Joseph's theatre credits include the title role in Othello at the Royal Exchange, Manchester, as well as parts in Henry IV, King Lear, and Hamlet for a performance in New York City. In 2012 he played Brutus in a performance by the RSC of Julius Caesar set in Africa. In 2004 he undertook a project, filmed for Channel 4 in a documentary entitled My Shakespeare, to direct a version of Romeo & Juliet, using 20 young non-actors from the deprived Harlesden area of London.

In 2006, he became a patron of OffWestEnd.com, a listings site for theatre outside the mainstream. Other stage appearances in 2006 and 2007 include the leads in The Royal Hunt of the Sun and The Emperor Jones at the Olivier Theatre, London. In 2015, Sancho: An Act of Remembrance, a solo play written and performed by Joseph and based on the life of Ignatius Sancho, was staged in Oxford and Birmingham, and toured in the US starting in October.

In late 2019 and early 2020 Joseph starred as Ebenezer Scrooge at the Old Vic Theatre in London in their production of A Christmas Carol.

Television
He has played many roles in British television programmes, both drama and comedy. These include Reuben in William and Mary, alongside Martin Clunes; Mark Grace in Casualty; the Marquis de Carabas in Neverwhere; Alan Johnson in Peep Show; Lyndon Jones in Green Wing; and Shorty in the first episode of Jericho.

Joseph also appeared in the acclaimed drama Sex Traffic (2004), in the 2005 TV version of Kwame Kwei-Armah's acclaimed play Elmina's Kitchen and in the Doctor Who episodes "Bad Wolf" and "The Parting of the Ways" as Rodrick, a contestant on a futuristic version of the Weakest Link game show. He has also appeared in various supporting roles in Dead Ringers. In 2006 he appeared in the television sketch show That Mitchell and Webb Look, in which he played Simon, a contestant on the game show Numberwang.

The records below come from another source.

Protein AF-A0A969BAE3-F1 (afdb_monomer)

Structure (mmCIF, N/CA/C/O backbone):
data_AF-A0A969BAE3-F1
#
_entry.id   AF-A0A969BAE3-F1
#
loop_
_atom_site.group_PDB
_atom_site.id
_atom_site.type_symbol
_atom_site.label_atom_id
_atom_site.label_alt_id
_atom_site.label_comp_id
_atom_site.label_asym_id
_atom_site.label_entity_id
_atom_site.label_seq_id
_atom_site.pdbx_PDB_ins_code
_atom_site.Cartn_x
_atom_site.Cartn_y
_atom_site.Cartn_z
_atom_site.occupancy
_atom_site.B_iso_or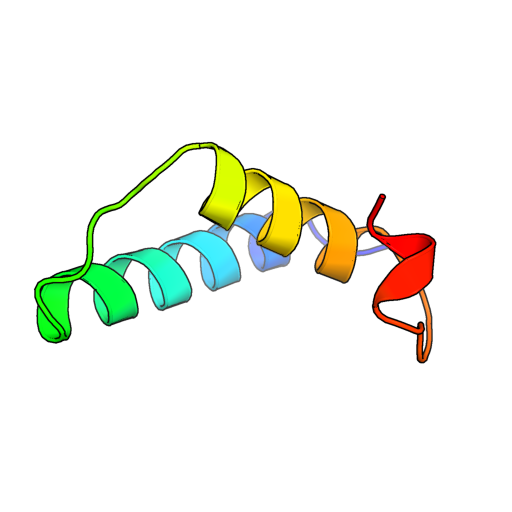_equiv
_atom_site.auth_seq_id
_atom_site.auth_comp_id
_atom_site.auth_asym_id
_atom_site.auth_atom_id
_atom_site.pdbx_PDB_model_num
ATOM 1 N N . MET A 1 1 ? 0.700 -0.719 -19.667 1.00 53.00 1 MET A N 1
ATOM 2 C CA . MET A 1 1 ? -0.117 0.378 -19.102 1.00 53.00 1 MET A CA 1
ATOM 3 C C . MET A 1 1 ? -1.105 -0.242 -18.123 1.00 53.00 1 MET A C 1
ATOM 5 O O . MET A 1 1 ? -2.017 -0.938 -18.560 1.00 53.00 1 MET A O 1
ATOM 9 N N . LEU A 1 2 ? -0.873 -0.100 -16.817 1.00 60.00 2 LEU A N 1
ATOM 10 C CA . LEU A 1 2 ? -1.857 -0.511 -15.812 1.00 60.00 2 LEU A CA 1
ATOM 11 C C . LEU A 1 2 ? -3.055 0.436 -15.904 1.00 60.00 2 LEU A C 1
ATOM 13 O O . LEU A 1 2 ? -2.874 1.648 -15.989 1.00 60.00 2 LEU A O 1
ATOM 17 N N . ARG A 1 3 ? -4.268 -0.118 -15.951 1.00 74.12 3 ARG A N 1
ATOM 18 C CA . ARG A 1 3 ? -5.500 0.680 -15.969 1.00 74.12 3 ARG A CA 1
ATOM 19 C C . ARG A 1 3 ? -5.677 1.313 -14.589 1.00 74.12 3 ARG A C 1
ATOM 21 O O . ARG A 1 3 ? -5.447 0.630 -13.590 1.00 74.12 3 ARG A O 1
ATOM 28 N N . GLU A 1 4 ? -6.078 2.581 -14.523 1.00 72.31 4 GLU A N 1
ATOM 29 C CA . GLU A 1 4 ? -6.305 3.284 -13.247 1.00 72.31 4 GLU A CA 1
ATOM 30 C C . GLU A 1 4 ? -7.276 2.508 -12.341 1.00 72.31 4 GLU A C 1
ATOM 32 O O . GLU A 1 4 ? -7.002 2.333 -11.153 1.00 72.31 4 GLU A O 1
ATOM 37 N N . ASP A 1 5 ? -8.290 1.876 -12.940 1.00 82.62 5 ASP A N 1
ATOM 38 C CA . ASP A 1 5 ? -9.240 0.978 -12.269 1.00 82.62 5 ASP A CA 1
ATOM 39 C C . ASP A 1 5 ? -8.562 -0.145 -11.462 1.00 82.62 5 ASP A C 1
ATOM 41 O O . ASP A 1 5 ? -9.035 -0.549 -10.395 1.00 82.62 5 ASP A O 1
ATOM 45 N N . THR A 1 6 ? -7.437 -0.678 -11.952 1.00 89.06 6 THR A N 1
ATOM 46 C CA . THR A 1 6 ? -6.688 -1.736 -11.261 1.00 89.06 6 THR A CA 1
ATOM 47 C C . THR A 1 6 ? -6.031 -1.201 -9.993 1.00 89.06 6 THR A C 1
ATOM 49 O O . THR A 1 6 ? -6.088 -1.869 -8.961 1.00 89.06 6 THR A O 1
ATOM 52 N N . ARG A 1 7 ? -5.455 0.006 -10.032 1.00 90.12 7 ARG A N 1
ATOM 53 C CA . ARG A 1 7 ? -4.803 0.610 -8.859 1.00 90.12 7 ARG A CA 1
ATOM 54 C C . ARG A 1 7 ? -5.813 0.901 -7.756 1.00 90.12 7 ARG A C 1
ATOM 56 O O . ARG A 1 7 ? -5.573 0.551 -6.600 1.00 90.12 7 ARG A O 1
ATOM 63 N N . GLU A 1 8 ? -6.969 1.454 -8.109 1.00 93.12 8 GLU A N 1
ATOM 64 C CA . GLU A 1 8 ? -8.044 1.705 -7.145 1.00 93.12 8 GLU A CA 1
ATOM 65 C C . GLU A 1 8 ? -8.580 0.408 -6.527 1.00 93.12 8 GLU A C 1
ATOM 67 O O . GLU A 1 8 ? -8.724 0.307 -5.304 1.00 93.12 8 GLU A O 1
ATOM 72 N N . THR A 1 9 ? -8.802 -0.616 -7.356 1.00 95.31 9 THR A N 1
ATOM 73 C CA . THR A 1 9 ? -9.282 -1.929 -6.903 1.00 95.31 9 THR A CA 1
ATOM 74 C C . THR A 1 9 ? -8.309 -2.569 -5.915 1.00 95.31 9 THR A C 1
ATOM 76 O O . THR A 1 9 ? -8.709 -3.014 -4.838 1.00 95.31 9 THR A O 1
ATOM 79 N N . VAL A 1 10 ? -7.016 -2.582 -6.240 1.00 95.69 10 VAL A N 1
ATOM 80 C CA . VAL A 1 10 ? -5.981 -3.161 -5.374 1.00 95.69 10 VAL A CA 1
ATOM 81 C C . VAL A 1 10 ? -5.865 -2.379 -4.067 1.00 95.69 10 VAL A C 1
ATOM 83 O O . VAL A 1 10 ? -5.792 -2.985 -2.995 1.00 95.69 10 VAL A O 1
ATOM 86 N N . LYS A 1 11 ? -5.908 -1.043 -4.122 1.00 95.94 11 LYS A N 1
ATOM 87 C CA . LYS A 1 11 ? -5.883 -0.196 -2.923 1.00 95.94 11 LYS A CA 1
ATOM 88 C C . LYS A 1 11 ? -7.064 -0.490 -2.000 1.00 95.94 11 LYS A C 1
ATOM 90 O O . LYS A 1 11 ? -6.875 -0.569 -0.783 1.00 95.94 11 LYS A O 1
ATOM 95 N N . LYS A 1 12 ? -8.260 -0.708 -2.556 1.00 97.25 12 LYS A N 1
ATOM 96 C CA . LYS A 1 12 ? -9.447 -1.116 -1.792 1.00 97.25 12 LYS A CA 1
ATOM 97 C C . LYS A 1 12 ? -9.240 -2.475 -1.118 1.00 97.25 12 LYS A C 1
ATOM 99 O O . LYS A 1 12 ? -9.381 -2.559 0.100 1.00 97.25 12 LYS A O 1
ATOM 104 N N . ILE A 1 13 ? -8.813 -3.492 -1.870 1.00 97.75 13 ILE A N 1
ATOM 105 C CA . ILE A 1 13 ? -8.542 -4.844 -1.342 1.00 97.75 13 ILE A CA 1
ATOM 106 C C . ILE A 1 13 ? -7.512 -4.795 -0.207 1.00 97.75 13 ILE A C 1
ATOM 108 O O . ILE A 1 13 ? -7.700 -5.406 0.847 1.00 97.75 13 ILE A O 1
ATOM 112 N N . PHE A 1 14 ? -6.425 -4.046 -0.394 1.00 97.94 14 PHE A N 1
ATOM 113 C CA . PHE A 1 14 ? -5.386 -3.915 0.621 1.00 97.94 14 PHE A CA 1
ATOM 114 C C . PHE A 1 14 ? -5.892 -3.186 1.872 1.00 97.94 14 PHE A C 1
ATOM 116 O O . PHE A 1 14 ? -5.595 -3.602 2.992 1.00 97.94 14 PHE A O 1
ATOM 123 N N . THR A 1 15 ? -6.708 -2.144 1.702 1.00 98.06 15 THR A N 1
ATOM 124 C CA . THR A 1 15 ? -7.317 -1.412 2.822 1.00 98.06 15 THR A CA 1
ATOM 125 C C . THR A 1 15 ? -8.231 -2.318 3.646 1.00 98.06 15 THR A C 1
ATOM 127 O O . THR A 1 15 ? -8.081 -2.373 4.868 1.00 98.06 15 THR A O 1
ATOM 130 N N . GLU A 1 16 ? -9.116 -3.073 2.991 1.00 98.50 16 GLU A N 1
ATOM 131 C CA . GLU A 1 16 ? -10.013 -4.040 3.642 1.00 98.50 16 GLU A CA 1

In 2007, Joseph played Space Marshall Clarke in two series of the BBC sci-fi sitcom Hyperdrive, and was Benjamin Maddox in the BBC drama series Jekyll. Joseph also provided the voice of K.O. Joe in Chop Socky Chooks.

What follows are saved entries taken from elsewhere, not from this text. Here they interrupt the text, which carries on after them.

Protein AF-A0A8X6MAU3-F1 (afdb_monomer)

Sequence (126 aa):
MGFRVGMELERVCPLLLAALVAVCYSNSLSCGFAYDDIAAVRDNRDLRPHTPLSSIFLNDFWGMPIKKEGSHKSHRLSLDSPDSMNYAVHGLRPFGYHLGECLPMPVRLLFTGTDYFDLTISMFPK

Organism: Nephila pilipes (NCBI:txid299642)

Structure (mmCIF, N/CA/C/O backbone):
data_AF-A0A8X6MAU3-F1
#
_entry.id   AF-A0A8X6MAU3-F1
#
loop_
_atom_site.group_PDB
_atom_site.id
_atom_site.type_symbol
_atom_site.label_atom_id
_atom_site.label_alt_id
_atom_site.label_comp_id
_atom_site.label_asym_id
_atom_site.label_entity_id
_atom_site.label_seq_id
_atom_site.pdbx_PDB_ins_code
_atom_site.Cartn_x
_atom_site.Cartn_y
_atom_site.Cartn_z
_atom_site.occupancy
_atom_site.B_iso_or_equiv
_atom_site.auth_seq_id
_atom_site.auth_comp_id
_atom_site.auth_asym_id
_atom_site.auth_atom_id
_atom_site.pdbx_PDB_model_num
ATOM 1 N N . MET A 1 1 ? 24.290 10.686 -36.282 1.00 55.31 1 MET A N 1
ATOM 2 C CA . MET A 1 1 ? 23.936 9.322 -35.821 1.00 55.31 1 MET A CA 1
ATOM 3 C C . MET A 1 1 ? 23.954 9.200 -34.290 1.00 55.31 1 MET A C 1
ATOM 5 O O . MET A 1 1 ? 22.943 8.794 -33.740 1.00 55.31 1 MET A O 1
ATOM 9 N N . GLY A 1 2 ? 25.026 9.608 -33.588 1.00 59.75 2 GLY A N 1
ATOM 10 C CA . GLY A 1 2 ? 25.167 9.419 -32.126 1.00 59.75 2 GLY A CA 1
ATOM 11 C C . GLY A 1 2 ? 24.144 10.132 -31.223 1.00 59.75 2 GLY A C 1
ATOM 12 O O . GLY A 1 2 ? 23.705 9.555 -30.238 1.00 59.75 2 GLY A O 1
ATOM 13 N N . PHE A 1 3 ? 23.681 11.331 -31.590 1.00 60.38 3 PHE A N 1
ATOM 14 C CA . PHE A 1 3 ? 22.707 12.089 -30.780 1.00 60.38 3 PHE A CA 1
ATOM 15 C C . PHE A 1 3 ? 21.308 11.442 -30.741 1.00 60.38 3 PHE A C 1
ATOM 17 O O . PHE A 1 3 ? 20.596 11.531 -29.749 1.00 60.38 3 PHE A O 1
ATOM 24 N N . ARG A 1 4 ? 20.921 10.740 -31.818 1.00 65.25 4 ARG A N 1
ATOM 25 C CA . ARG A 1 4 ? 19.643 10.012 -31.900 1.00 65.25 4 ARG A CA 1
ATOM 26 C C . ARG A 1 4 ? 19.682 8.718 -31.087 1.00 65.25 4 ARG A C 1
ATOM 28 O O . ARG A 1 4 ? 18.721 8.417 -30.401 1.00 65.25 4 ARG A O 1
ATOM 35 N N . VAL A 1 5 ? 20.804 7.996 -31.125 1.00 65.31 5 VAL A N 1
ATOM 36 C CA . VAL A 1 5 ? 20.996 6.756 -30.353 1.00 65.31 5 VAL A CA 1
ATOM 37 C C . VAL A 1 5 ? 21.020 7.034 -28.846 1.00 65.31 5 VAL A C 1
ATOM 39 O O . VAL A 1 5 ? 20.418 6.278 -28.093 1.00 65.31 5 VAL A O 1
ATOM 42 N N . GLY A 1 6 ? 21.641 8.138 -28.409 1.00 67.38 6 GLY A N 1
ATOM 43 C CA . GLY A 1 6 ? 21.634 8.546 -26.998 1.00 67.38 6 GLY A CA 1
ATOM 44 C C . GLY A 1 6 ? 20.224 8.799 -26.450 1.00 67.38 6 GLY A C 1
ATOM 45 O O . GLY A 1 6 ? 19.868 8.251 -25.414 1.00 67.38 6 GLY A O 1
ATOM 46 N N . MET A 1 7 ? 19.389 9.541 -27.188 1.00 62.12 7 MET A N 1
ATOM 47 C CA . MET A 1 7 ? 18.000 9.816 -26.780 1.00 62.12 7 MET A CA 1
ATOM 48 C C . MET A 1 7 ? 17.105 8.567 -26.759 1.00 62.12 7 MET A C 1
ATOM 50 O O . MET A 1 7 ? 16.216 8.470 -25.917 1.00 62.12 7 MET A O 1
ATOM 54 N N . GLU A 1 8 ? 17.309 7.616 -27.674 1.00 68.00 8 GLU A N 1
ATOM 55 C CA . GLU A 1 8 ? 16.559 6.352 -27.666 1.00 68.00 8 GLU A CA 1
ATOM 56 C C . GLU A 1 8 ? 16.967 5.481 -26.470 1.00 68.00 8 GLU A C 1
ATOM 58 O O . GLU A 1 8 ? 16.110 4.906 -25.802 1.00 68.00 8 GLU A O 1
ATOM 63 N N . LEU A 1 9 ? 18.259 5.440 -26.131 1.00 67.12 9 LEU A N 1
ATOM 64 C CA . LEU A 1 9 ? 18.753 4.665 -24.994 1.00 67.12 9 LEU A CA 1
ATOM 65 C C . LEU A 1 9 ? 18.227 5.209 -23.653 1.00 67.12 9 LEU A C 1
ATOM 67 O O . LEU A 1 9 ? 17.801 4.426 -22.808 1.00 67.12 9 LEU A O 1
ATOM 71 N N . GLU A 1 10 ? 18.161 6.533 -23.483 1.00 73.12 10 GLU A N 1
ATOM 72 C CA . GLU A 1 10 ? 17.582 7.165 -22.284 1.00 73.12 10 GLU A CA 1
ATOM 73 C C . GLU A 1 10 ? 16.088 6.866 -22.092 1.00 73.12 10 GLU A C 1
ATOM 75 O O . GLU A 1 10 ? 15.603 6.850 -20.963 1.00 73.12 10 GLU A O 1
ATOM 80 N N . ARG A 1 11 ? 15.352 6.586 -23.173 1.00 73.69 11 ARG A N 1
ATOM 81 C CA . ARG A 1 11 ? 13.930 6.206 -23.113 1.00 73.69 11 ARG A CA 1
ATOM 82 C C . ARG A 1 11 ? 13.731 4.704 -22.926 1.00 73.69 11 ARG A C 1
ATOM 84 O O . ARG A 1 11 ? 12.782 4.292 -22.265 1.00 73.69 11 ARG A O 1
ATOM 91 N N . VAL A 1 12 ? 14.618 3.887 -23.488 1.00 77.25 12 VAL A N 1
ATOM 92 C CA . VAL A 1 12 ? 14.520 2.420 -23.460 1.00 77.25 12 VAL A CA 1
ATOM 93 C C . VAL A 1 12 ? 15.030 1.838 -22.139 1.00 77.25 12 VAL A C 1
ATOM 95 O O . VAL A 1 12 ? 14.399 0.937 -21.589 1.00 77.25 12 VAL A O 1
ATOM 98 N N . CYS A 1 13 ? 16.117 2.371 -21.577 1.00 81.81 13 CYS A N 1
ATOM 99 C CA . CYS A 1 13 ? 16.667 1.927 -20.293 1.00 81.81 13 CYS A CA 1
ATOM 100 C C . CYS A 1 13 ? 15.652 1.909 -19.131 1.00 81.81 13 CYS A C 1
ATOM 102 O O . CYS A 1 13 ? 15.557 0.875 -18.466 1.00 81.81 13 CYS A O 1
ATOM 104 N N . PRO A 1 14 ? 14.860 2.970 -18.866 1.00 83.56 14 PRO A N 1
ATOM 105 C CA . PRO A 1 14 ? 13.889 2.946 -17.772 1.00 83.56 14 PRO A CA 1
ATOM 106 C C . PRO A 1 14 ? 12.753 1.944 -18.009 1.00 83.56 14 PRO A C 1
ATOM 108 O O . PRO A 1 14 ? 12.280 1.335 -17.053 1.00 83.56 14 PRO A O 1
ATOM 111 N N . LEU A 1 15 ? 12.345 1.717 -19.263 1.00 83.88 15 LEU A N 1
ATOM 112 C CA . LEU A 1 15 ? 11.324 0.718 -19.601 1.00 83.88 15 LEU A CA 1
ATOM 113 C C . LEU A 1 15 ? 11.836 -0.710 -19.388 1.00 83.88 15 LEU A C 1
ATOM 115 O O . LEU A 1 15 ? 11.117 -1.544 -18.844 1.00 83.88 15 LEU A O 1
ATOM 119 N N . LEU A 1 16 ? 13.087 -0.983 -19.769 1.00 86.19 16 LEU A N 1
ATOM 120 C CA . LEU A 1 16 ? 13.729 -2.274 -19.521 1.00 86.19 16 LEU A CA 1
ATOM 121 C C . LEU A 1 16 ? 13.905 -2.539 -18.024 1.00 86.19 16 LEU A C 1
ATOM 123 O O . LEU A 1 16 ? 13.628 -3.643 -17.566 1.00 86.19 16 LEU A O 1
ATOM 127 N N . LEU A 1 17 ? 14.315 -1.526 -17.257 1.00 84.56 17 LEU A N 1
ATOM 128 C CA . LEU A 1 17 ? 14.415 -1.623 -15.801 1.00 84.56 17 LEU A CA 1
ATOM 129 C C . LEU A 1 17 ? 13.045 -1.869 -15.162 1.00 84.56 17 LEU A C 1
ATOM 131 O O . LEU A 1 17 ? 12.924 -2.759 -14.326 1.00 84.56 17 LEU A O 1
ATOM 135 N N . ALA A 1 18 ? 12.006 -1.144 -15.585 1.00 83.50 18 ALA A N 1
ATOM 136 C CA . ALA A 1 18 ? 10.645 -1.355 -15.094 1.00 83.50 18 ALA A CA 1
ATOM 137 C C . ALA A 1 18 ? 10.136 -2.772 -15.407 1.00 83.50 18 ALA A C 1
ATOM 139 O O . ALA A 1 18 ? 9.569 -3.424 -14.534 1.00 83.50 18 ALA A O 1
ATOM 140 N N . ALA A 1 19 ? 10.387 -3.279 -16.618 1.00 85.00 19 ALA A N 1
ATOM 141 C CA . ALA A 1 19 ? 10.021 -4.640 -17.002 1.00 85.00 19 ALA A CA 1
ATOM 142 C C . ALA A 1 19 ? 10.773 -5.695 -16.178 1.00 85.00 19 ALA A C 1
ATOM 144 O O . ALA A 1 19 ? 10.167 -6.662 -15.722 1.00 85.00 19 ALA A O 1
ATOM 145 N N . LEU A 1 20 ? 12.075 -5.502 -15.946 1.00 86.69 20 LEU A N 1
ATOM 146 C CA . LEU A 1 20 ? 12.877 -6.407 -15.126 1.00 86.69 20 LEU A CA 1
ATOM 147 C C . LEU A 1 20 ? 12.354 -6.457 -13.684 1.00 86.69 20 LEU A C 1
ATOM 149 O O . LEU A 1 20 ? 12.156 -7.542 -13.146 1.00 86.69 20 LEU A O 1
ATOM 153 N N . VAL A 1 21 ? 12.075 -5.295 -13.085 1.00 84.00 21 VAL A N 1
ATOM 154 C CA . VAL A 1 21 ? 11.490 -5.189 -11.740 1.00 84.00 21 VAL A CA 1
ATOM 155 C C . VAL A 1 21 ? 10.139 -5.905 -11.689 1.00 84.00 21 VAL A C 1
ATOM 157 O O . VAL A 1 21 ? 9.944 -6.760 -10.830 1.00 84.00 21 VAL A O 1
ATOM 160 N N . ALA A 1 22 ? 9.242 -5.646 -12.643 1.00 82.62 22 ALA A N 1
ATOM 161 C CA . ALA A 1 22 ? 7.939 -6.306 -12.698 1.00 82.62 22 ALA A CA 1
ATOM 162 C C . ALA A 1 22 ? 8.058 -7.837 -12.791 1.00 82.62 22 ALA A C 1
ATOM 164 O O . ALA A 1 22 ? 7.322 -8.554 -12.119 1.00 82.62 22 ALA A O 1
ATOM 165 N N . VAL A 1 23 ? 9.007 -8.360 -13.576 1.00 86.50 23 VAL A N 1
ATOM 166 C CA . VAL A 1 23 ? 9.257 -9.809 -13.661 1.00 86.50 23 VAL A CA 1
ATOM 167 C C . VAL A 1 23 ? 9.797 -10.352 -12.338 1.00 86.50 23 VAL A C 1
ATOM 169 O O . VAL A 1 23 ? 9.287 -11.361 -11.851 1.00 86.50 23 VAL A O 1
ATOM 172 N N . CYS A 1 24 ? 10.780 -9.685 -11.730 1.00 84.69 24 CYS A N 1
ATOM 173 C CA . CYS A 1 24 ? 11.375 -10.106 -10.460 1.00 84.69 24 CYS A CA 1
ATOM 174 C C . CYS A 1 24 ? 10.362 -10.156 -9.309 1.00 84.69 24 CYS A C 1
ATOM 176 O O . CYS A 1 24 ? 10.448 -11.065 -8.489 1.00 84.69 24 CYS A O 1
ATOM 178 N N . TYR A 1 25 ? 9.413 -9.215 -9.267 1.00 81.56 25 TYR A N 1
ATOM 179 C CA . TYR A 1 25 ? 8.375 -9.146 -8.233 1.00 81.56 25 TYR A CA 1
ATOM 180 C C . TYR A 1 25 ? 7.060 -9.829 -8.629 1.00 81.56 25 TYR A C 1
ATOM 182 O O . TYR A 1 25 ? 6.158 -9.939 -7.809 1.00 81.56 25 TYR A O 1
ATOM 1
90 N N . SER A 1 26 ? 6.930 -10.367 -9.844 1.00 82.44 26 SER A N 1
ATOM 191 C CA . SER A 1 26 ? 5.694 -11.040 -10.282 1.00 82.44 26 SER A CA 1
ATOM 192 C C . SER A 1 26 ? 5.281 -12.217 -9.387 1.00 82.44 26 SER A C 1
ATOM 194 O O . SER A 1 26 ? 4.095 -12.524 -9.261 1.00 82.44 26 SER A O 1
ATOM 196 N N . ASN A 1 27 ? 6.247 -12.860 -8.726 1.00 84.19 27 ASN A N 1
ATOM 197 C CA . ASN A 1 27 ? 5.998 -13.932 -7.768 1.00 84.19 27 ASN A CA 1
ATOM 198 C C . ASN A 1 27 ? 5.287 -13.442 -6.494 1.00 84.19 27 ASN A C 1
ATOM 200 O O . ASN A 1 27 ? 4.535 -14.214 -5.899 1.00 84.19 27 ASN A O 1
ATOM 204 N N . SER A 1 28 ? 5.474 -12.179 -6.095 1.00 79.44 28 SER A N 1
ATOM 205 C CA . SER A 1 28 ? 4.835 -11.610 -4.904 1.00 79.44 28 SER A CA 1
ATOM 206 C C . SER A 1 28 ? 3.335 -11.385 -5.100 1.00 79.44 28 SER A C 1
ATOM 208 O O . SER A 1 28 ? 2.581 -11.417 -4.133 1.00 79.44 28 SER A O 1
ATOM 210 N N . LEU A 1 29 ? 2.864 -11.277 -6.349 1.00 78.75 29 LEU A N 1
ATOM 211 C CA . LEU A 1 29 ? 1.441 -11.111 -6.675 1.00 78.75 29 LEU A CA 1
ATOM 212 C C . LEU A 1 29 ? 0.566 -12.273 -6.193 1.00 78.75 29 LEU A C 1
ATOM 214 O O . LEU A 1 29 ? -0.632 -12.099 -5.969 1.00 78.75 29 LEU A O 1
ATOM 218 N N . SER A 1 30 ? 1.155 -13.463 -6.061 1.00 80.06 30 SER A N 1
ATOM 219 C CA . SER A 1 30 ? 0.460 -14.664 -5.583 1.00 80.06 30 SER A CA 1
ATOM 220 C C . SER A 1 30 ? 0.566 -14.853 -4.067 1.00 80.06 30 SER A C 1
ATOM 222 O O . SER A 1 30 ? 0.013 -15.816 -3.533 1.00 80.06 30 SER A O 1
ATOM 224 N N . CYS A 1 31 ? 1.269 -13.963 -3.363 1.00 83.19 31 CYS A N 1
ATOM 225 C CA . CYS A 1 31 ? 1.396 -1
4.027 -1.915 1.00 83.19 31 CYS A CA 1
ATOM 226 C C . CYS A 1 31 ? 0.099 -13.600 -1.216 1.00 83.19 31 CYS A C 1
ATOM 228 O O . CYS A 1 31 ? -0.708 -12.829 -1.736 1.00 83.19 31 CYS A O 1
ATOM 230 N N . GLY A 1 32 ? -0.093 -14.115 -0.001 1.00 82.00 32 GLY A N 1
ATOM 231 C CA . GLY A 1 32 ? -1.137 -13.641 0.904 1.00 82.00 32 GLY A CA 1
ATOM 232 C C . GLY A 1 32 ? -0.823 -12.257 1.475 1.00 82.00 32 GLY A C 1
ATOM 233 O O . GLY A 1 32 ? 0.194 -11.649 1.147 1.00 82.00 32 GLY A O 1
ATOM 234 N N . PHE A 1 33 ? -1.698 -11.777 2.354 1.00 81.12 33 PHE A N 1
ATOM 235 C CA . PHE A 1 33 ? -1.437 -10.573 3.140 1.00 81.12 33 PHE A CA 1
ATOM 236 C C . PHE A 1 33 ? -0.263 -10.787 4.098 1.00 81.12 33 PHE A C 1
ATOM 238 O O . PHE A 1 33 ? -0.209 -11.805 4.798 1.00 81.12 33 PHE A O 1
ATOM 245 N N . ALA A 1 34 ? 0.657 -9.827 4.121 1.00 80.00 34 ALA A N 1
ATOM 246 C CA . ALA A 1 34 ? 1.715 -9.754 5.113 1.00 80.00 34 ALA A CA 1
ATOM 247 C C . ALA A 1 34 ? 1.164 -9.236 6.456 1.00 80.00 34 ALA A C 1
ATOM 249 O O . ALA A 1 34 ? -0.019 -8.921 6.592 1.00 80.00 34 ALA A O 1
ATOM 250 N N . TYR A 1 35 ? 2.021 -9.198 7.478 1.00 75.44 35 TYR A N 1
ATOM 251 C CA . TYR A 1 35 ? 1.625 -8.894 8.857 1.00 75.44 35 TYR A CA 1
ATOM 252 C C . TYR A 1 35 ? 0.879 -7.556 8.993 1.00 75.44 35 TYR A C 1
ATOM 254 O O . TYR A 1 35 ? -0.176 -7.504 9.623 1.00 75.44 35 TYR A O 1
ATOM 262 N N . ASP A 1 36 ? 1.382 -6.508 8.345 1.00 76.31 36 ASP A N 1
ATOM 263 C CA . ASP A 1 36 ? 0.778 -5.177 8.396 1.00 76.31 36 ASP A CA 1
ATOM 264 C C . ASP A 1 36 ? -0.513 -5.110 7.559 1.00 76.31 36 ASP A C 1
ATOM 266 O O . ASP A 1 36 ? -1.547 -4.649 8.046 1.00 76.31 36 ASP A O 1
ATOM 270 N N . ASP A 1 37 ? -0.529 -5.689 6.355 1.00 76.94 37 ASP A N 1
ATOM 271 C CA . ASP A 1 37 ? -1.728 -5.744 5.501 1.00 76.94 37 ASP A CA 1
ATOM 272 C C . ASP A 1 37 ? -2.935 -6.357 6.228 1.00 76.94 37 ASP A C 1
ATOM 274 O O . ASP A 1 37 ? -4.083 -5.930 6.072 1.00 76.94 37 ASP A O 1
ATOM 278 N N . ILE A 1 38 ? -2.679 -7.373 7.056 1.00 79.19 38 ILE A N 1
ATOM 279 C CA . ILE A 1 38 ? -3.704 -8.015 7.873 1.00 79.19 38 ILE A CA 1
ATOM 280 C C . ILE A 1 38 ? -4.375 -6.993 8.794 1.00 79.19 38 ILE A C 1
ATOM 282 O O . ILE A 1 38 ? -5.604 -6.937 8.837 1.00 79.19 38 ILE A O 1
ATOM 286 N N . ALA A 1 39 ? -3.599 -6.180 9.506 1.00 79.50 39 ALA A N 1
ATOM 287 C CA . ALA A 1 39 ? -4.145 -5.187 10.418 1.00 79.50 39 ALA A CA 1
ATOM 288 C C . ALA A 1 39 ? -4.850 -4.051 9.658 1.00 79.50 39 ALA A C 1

From 2008 - 2010, he played Greg Preston in Survivors, the BBC remake of the 1970s science-fiction drama of the same name. Also in 2008, Joseph appeared as former hitman Patrick Finch in Series 1, Episode 5 of The Fixer.

In 2009, he was the bookmakers' favourite to become Doctor Whos Eleventh Doctor, but the role was awarded to Matt Smith.

Joseph played DI Wes Layton in Law & Order: UK from 2013 to 2014.

He played the messianic "Holy Wayne" Gilchrest on the original HBO dramatic series The Leftovers, which began airing in 2014, and General Arnold Gaines on You, Me and the Apocalypse.

He took up the main role of Connor Mason in the television series Timeless, which ended in 2018.

In 2020, Joseph played the part of Home Secretary Kamal Hadley in the series of Noughts + Crosses.

As voice actor, Joseph provided the narration for the National Geographic series Mega Cities from 2005 to 2011, Wild Russia in 2009 and the BBC Two documentary Inside Obama's White House in 2016. He played Tyler in the BBC Switch film Rules of Love in 2010.

Film
Joseph's first feature film role was as Benbay in Jim Sheridan's In the Name of the Father.

In 2000, Joseph appeared as Keaty in Danny Boyle's adventure drama film The Beach, which starred Leonardo DiCaprio. In the same year, he also appeared in The Long Run and Greenfingers.

In 2005, he portrayed Giroux in the science-fiction action film Æon Flux, which starred Charlize Theron. Then in 2008 he played a supporting role in The Other Man, opposite Liam Neeson and Antonio Banderas.

Joseph is set to star as villain Arthur Slugworth, alongside Timothée Chalamet as Willy Wonka, in the upcoming musical fantasy film Wonka, directed by Paul King.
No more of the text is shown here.